─── ENTRIES SUPPLIED

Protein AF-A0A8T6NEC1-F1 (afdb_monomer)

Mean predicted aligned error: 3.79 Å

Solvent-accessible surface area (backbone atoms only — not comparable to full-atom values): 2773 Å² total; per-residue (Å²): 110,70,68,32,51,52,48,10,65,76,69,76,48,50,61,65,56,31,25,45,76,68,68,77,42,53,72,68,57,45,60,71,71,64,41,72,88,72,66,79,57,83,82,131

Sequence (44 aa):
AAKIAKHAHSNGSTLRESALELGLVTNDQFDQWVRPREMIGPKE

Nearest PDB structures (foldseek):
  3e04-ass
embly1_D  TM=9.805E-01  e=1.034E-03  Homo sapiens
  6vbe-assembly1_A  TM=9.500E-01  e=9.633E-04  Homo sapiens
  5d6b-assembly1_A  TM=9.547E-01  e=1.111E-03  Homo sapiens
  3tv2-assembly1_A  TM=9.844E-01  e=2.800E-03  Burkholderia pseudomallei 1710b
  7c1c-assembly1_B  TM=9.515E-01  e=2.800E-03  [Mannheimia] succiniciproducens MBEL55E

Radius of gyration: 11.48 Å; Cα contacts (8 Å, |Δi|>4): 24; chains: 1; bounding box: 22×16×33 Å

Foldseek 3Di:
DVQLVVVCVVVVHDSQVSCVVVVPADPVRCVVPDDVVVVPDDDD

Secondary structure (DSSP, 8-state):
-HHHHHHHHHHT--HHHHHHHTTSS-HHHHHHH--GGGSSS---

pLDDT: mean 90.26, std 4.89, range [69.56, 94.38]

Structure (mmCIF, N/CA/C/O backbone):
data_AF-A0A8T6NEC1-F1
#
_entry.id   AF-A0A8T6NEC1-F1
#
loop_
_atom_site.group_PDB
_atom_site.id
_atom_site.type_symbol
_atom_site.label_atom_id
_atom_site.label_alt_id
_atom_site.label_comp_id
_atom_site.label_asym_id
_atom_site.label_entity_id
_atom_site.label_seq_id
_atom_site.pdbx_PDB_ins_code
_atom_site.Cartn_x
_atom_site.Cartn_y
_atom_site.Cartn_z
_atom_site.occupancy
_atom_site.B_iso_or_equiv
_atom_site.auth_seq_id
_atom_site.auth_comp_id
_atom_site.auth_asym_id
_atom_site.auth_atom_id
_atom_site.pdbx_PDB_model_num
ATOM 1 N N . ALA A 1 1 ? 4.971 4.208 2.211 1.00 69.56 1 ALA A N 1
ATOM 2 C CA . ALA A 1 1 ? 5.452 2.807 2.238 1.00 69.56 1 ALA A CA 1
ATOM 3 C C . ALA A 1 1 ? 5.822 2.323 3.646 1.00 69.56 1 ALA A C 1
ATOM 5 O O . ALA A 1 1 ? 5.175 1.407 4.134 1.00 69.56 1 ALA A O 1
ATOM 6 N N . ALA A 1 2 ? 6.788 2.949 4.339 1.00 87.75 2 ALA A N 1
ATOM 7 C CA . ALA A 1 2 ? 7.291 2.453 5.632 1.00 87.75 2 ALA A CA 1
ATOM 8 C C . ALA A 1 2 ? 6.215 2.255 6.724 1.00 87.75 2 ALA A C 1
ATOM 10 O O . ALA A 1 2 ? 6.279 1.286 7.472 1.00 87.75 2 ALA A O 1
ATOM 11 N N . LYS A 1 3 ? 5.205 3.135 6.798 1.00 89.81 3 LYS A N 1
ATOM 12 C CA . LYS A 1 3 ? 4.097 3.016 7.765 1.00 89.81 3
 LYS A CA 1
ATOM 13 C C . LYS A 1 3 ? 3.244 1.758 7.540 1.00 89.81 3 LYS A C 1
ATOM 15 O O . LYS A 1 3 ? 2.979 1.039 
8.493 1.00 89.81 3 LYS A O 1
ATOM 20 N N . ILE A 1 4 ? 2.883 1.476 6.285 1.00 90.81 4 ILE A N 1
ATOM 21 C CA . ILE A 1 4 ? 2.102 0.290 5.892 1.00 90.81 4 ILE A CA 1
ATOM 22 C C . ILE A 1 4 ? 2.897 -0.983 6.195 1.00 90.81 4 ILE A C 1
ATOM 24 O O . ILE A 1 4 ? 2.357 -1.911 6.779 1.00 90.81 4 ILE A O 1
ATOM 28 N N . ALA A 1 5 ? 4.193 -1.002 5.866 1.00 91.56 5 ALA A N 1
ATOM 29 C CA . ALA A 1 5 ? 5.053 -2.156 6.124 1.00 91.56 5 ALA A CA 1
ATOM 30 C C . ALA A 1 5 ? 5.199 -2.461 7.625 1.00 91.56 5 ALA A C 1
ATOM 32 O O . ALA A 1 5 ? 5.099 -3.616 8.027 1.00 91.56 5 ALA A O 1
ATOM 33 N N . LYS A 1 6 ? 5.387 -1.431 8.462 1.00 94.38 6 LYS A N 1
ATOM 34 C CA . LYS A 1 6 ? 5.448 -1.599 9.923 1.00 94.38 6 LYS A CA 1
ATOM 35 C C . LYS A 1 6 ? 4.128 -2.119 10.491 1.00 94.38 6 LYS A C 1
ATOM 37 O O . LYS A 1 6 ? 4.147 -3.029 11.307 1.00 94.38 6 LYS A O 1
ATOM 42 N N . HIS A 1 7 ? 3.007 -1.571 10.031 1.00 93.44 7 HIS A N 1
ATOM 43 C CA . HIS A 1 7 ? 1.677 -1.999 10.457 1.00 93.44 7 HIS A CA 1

──────
─── ENTRIES SUPPLIED

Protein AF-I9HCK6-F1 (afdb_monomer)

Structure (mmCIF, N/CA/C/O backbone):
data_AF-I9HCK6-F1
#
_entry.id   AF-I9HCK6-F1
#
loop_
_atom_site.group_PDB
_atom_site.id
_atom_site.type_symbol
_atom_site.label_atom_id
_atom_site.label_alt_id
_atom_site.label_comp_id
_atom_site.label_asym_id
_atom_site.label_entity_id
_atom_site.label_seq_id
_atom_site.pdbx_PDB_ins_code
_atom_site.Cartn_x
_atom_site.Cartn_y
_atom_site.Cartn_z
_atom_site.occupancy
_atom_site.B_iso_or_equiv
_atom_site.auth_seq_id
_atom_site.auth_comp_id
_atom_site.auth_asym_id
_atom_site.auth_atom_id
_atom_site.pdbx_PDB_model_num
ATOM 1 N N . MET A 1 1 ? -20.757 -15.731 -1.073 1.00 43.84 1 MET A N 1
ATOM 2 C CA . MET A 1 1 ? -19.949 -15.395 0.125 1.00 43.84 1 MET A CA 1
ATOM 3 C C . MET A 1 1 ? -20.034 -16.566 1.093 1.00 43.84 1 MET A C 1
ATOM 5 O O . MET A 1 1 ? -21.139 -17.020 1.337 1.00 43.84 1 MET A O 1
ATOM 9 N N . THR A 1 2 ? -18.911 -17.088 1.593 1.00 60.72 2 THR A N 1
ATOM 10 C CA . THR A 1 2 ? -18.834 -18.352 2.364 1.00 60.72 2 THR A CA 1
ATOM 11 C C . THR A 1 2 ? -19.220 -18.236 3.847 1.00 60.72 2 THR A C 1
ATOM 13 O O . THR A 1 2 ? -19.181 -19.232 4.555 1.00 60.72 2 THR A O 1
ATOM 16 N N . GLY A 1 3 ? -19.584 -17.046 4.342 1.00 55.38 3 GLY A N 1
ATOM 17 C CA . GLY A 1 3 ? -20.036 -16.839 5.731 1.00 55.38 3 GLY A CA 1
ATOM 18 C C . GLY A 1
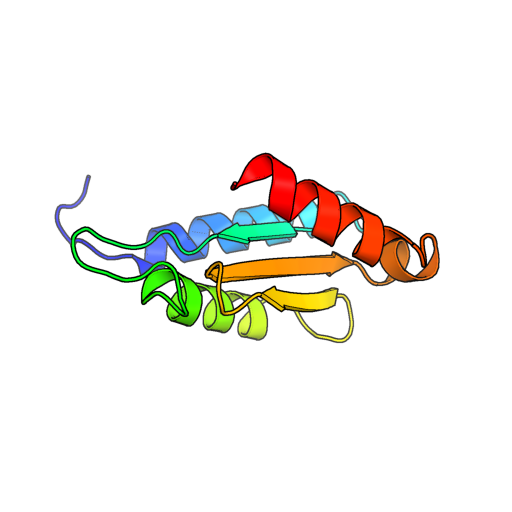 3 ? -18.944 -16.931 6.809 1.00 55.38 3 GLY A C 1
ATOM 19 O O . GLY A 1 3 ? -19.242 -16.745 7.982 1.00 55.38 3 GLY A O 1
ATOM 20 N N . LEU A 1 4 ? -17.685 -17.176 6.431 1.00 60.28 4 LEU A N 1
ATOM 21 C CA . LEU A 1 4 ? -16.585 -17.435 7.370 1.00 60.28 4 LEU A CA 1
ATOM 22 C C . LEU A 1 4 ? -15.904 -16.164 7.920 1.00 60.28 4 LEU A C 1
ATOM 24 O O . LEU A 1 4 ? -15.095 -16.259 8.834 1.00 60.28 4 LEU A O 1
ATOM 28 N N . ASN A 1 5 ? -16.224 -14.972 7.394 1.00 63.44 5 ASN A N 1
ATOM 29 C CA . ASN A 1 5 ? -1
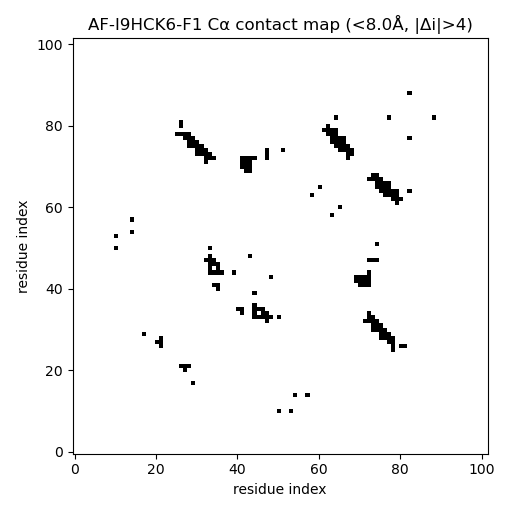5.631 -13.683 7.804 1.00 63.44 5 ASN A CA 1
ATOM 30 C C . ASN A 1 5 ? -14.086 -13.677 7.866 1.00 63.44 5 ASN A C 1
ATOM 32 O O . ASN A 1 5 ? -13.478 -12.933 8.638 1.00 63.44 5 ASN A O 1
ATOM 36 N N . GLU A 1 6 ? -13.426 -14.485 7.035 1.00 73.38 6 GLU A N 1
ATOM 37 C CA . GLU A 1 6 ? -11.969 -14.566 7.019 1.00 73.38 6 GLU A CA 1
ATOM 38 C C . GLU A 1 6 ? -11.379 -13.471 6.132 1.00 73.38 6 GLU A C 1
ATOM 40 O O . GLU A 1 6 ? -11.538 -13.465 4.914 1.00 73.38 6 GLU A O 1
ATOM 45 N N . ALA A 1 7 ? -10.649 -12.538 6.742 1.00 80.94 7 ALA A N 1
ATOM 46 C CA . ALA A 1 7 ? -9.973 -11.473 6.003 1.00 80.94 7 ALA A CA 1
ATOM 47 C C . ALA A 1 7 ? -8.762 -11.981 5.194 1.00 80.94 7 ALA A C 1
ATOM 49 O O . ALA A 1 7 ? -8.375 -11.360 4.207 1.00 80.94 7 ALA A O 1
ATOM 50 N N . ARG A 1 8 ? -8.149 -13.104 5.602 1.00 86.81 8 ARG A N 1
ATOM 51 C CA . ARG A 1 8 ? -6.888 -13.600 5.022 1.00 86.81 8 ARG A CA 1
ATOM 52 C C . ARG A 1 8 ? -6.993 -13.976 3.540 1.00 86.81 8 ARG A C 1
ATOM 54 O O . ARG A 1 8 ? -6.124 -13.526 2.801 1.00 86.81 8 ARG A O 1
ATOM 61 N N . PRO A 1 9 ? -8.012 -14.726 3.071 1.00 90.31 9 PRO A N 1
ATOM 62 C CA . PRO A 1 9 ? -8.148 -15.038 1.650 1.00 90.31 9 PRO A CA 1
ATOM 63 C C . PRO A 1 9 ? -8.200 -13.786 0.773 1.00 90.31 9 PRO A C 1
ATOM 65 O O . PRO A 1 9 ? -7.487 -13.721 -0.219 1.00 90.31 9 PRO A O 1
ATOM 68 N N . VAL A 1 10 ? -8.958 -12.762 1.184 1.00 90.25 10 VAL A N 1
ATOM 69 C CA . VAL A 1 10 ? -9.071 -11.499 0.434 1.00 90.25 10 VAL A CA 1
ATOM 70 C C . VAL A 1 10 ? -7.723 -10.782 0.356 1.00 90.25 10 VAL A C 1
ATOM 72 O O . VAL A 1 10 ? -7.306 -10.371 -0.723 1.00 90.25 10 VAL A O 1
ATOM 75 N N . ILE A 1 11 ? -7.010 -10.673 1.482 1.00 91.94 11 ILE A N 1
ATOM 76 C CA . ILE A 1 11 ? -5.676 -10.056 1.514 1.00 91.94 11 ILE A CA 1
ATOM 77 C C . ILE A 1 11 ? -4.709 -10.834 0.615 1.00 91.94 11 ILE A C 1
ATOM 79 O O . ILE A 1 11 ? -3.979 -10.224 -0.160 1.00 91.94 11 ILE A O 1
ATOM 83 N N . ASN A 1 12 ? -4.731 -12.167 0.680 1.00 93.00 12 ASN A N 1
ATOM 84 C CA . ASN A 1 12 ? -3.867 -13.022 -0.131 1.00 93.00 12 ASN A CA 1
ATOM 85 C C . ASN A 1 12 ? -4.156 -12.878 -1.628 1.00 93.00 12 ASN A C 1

──────

▶ **ASSIGNED TASK**
Retype only the stretch of lines above starting at the one with "Protein AF-A0A8T6NEC1-F1 (afdb_monomer)" and stopping at the one with "Burkholderia pseudomallei 1710b", exactly as written, with both kept.

▶ **ANSWER TO THIS TASK**
Protein AF-A0A8T6NEC1-F1 (afdb_monomer)

Mean predicted aligned error: 3.79 Å

Solvent-accessible surface area (backbone atoms only — not comparable to full-atom values): 2773 Å² total; per-residue (Å²): 110,70,68,32,51,52,48,10,65,76,69,76,48,50,61,65,56,31,25,45,76,68,68,77,42,53,72,68,57,45,60,71,71,64,41,72,88,72,66,79,57,83,82,131

Sequence (44 aa):
AAKIAKHAHSNGSTLRESALELGLVTNDQFDQWVRPREMIGPKE

Nearest PDB structures (foldseek):
  3e04-ass
embly1_D  TM=9.805E-01  e=1.034E-03  Homo sapiens
  6vbe-assembly1_A  TM=9.500E-01  e=9.633E-04  Homo sapiens
  5d6b-assembly1_A  TM=9.547E-01  e=1.111E-03  Homo sapiens
  3tv2-assembly1_A  TM=9.844E-01  e=2.800E-03  Burkholderia pseudomallei 1710b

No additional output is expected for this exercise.